■ Exercise description: Scan the entries below. Return every line that includes "construct".

----- Data for analysis

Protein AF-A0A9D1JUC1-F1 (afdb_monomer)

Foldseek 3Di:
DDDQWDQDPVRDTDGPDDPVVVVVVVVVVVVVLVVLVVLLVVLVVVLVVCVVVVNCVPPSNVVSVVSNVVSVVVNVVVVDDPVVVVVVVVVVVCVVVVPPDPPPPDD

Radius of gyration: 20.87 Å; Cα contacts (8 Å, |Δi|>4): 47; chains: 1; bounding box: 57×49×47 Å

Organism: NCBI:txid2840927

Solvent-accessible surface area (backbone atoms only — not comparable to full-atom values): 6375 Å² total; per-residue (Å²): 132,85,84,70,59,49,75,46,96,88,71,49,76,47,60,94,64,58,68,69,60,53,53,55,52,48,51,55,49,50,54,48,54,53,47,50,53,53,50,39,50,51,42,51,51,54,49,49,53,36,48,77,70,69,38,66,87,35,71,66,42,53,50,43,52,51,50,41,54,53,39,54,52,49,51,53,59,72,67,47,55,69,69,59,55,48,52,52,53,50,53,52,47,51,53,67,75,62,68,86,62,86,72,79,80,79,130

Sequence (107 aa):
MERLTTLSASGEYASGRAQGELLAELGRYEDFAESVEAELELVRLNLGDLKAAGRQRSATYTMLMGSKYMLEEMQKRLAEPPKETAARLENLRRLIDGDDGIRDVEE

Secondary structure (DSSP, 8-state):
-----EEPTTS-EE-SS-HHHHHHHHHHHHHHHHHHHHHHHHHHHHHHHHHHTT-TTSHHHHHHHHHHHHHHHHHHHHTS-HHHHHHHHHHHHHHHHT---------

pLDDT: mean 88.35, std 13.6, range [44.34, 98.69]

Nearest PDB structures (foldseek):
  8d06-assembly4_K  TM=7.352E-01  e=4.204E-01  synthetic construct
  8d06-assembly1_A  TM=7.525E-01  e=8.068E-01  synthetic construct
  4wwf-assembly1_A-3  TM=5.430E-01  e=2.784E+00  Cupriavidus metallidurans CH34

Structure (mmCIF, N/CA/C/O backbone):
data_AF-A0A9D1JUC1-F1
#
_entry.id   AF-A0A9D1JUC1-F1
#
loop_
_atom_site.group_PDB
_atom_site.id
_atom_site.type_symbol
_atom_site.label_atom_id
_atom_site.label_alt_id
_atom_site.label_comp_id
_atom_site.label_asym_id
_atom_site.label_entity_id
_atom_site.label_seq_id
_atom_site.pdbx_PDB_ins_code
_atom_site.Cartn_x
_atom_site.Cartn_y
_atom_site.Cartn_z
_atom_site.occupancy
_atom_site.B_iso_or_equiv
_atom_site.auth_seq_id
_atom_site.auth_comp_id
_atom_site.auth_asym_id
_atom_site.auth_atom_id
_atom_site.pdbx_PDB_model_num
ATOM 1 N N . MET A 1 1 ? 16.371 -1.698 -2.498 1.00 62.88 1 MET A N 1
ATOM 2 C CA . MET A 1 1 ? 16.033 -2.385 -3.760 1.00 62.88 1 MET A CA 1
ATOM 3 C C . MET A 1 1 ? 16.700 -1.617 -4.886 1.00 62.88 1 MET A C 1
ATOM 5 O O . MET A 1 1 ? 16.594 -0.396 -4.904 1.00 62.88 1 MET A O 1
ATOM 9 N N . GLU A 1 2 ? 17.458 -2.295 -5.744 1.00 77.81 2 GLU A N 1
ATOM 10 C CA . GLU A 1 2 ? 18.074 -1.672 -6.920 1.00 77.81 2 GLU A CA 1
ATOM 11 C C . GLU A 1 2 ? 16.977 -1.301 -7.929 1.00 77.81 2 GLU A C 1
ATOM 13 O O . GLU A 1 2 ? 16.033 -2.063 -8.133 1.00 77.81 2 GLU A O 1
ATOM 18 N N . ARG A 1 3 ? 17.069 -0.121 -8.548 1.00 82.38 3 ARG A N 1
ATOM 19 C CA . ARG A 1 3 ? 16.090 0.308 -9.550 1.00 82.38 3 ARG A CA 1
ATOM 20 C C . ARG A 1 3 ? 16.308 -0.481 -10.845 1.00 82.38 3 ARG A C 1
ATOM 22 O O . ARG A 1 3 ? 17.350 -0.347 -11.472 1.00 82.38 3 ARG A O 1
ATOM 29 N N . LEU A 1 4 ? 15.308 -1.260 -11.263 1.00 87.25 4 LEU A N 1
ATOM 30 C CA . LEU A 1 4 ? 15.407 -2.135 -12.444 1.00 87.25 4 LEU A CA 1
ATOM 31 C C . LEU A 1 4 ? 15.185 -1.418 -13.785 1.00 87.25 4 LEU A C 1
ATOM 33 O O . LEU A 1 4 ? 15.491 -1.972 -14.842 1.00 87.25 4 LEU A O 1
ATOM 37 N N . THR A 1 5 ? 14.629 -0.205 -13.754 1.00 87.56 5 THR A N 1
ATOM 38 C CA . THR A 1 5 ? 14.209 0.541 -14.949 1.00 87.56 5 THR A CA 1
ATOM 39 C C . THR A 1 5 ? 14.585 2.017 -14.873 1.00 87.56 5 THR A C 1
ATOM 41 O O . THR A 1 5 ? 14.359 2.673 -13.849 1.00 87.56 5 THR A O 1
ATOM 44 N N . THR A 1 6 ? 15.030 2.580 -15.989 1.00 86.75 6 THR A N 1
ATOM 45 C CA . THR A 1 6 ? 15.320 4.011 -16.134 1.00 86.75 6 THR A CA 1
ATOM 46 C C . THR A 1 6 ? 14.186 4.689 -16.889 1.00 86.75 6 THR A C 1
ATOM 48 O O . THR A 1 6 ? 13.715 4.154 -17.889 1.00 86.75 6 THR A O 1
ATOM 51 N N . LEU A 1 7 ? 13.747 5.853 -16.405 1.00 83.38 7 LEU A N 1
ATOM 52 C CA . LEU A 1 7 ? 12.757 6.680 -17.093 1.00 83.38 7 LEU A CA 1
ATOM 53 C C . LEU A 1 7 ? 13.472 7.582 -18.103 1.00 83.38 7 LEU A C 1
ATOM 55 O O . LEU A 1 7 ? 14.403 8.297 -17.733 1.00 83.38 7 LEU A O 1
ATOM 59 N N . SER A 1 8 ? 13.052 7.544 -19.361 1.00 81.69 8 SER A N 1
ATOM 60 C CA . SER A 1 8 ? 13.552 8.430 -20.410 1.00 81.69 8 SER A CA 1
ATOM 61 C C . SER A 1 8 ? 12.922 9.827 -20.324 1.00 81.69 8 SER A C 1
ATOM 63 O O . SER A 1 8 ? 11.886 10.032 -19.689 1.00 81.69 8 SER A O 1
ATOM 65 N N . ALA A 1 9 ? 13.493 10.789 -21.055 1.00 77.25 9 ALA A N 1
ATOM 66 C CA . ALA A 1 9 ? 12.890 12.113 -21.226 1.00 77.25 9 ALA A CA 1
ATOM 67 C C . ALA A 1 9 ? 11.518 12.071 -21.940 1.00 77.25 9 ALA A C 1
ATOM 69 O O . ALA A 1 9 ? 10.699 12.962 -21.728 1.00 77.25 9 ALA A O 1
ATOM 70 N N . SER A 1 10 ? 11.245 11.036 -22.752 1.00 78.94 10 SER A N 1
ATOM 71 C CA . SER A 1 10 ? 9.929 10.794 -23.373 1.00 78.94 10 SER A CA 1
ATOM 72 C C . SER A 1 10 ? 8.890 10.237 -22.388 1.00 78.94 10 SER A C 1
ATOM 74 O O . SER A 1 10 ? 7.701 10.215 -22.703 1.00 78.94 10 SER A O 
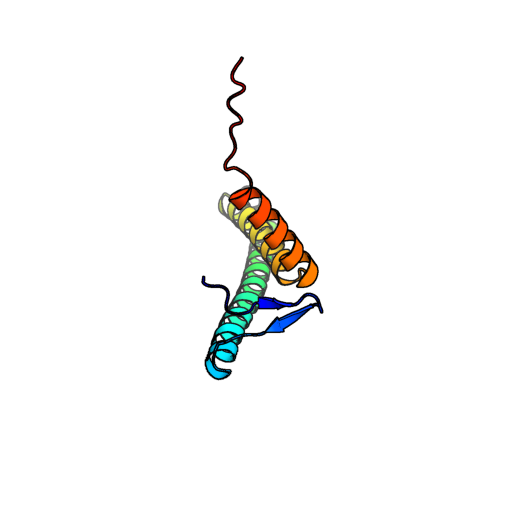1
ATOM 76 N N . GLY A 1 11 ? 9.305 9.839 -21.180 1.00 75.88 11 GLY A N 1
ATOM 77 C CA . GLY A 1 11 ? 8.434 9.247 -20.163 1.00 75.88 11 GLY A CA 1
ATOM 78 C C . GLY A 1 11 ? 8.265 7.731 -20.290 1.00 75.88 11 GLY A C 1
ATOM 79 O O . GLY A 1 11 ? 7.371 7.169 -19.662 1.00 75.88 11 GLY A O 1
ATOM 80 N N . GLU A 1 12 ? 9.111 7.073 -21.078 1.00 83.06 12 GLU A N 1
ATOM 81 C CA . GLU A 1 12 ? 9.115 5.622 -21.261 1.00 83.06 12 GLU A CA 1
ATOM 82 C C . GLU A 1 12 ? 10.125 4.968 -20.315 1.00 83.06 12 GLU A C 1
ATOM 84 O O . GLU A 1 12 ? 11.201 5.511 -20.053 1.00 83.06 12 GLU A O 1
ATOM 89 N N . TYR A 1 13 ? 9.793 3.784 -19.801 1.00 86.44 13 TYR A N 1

----------
----- Data for analysis

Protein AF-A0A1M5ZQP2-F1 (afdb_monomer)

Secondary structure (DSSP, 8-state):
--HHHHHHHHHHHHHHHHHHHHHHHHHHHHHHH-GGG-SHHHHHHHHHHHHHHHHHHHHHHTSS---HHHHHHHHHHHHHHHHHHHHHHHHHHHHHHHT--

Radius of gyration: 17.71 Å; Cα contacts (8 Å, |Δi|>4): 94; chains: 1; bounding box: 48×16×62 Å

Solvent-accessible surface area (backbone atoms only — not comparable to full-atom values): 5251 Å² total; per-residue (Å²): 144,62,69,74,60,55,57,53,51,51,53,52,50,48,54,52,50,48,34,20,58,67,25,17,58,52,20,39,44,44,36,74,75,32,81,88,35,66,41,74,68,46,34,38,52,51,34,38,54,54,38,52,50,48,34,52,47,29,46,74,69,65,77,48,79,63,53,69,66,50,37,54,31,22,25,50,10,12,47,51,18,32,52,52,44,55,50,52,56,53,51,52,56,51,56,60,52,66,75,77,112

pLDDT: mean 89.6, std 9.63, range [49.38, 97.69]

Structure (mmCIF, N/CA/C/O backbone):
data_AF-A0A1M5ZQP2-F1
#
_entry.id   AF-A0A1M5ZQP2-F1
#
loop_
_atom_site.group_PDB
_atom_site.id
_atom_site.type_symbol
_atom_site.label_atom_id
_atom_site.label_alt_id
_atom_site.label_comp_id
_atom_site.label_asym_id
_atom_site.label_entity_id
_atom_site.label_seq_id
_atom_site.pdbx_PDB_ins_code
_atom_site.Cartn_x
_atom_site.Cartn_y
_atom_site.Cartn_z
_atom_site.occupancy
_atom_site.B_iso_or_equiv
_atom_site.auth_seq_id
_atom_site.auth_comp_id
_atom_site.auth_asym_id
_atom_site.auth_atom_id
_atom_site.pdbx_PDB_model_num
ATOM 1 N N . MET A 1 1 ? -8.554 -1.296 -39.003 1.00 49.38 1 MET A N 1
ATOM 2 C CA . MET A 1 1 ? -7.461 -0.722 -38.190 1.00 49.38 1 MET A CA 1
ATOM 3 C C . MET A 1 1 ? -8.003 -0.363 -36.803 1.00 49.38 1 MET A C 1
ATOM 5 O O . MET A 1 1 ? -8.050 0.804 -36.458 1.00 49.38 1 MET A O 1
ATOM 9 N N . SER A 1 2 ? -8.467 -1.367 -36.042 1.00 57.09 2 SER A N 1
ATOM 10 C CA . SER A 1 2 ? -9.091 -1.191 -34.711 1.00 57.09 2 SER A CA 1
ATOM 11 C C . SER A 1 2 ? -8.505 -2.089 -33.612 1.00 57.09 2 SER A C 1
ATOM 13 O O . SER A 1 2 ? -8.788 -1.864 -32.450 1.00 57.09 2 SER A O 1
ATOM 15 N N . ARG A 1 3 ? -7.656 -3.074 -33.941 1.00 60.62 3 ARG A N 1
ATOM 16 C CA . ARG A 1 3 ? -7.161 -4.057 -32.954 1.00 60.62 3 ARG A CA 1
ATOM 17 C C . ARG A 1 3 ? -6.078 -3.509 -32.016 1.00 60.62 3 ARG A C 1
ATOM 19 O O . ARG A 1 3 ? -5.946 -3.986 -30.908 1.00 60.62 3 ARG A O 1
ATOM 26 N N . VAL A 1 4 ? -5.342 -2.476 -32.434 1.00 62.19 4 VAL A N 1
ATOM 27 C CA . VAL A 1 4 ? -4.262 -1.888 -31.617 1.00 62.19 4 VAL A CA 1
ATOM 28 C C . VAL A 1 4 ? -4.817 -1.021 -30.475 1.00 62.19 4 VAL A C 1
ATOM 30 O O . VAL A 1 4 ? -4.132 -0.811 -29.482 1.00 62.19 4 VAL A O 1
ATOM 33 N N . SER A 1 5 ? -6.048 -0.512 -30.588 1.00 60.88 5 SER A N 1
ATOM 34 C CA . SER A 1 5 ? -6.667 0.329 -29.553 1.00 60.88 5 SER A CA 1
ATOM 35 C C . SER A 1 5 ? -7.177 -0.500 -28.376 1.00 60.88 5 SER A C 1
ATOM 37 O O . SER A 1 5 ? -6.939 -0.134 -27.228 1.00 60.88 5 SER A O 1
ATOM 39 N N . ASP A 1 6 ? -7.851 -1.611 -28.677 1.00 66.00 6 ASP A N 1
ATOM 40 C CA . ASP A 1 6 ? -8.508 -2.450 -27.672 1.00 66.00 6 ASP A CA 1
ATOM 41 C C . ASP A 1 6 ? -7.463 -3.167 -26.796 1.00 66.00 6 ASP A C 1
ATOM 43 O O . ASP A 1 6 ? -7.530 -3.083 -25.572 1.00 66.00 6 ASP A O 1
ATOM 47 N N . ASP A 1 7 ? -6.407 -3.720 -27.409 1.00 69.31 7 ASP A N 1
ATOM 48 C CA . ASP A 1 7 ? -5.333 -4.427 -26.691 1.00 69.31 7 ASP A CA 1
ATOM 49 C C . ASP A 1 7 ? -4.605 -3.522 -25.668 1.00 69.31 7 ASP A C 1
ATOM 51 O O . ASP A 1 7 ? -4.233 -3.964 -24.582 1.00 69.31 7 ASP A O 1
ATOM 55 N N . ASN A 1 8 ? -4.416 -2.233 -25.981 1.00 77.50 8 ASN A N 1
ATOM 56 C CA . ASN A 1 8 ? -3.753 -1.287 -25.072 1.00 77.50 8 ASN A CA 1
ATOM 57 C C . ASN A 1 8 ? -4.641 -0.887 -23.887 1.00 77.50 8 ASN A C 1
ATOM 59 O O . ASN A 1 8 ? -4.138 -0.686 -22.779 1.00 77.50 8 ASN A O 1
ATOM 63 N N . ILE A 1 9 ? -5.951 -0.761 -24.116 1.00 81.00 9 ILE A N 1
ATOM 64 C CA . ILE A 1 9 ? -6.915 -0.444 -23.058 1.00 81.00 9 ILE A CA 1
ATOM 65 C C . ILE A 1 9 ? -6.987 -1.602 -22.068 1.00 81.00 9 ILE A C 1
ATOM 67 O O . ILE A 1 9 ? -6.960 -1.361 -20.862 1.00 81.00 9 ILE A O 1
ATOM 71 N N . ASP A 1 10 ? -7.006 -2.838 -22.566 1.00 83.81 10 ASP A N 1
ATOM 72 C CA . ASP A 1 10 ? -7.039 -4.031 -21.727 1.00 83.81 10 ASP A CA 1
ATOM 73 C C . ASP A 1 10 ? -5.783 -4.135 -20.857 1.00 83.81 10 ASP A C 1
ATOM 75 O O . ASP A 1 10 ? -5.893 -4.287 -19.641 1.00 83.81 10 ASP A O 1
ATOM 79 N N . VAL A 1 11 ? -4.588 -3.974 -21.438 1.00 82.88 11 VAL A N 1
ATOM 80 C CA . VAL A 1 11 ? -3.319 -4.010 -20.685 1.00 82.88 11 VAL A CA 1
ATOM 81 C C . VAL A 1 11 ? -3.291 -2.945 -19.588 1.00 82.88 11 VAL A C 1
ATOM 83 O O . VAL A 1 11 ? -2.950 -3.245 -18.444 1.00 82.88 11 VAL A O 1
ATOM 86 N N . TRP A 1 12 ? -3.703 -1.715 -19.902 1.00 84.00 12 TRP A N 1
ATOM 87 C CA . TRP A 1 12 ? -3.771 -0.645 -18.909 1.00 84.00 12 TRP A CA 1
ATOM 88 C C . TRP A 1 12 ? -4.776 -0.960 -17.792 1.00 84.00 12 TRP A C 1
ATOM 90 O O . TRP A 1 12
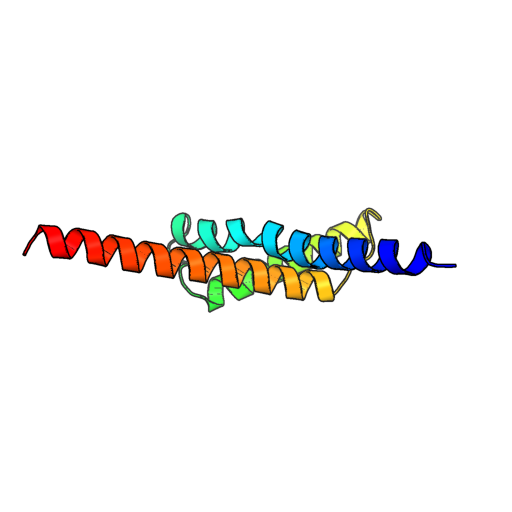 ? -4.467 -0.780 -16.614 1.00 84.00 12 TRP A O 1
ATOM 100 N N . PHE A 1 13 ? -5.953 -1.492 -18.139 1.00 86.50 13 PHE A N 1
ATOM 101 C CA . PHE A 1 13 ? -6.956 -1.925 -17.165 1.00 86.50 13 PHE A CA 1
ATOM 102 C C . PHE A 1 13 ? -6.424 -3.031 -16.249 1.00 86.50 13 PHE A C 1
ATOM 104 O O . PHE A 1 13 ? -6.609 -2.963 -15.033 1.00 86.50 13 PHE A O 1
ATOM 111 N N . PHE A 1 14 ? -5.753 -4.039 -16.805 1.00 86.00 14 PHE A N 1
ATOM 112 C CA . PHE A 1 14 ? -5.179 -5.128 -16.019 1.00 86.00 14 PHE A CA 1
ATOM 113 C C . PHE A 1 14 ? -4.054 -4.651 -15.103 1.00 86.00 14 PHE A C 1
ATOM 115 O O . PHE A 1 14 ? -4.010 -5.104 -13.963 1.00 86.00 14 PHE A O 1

----------

■ Finished task:
  8d06-assembly4_K  TM=7.352E-01  e=4.204E-01  synthetic construct
  8d06-assembly1_A  TM=7.525E-01  e=8.068E-01  synthetic construct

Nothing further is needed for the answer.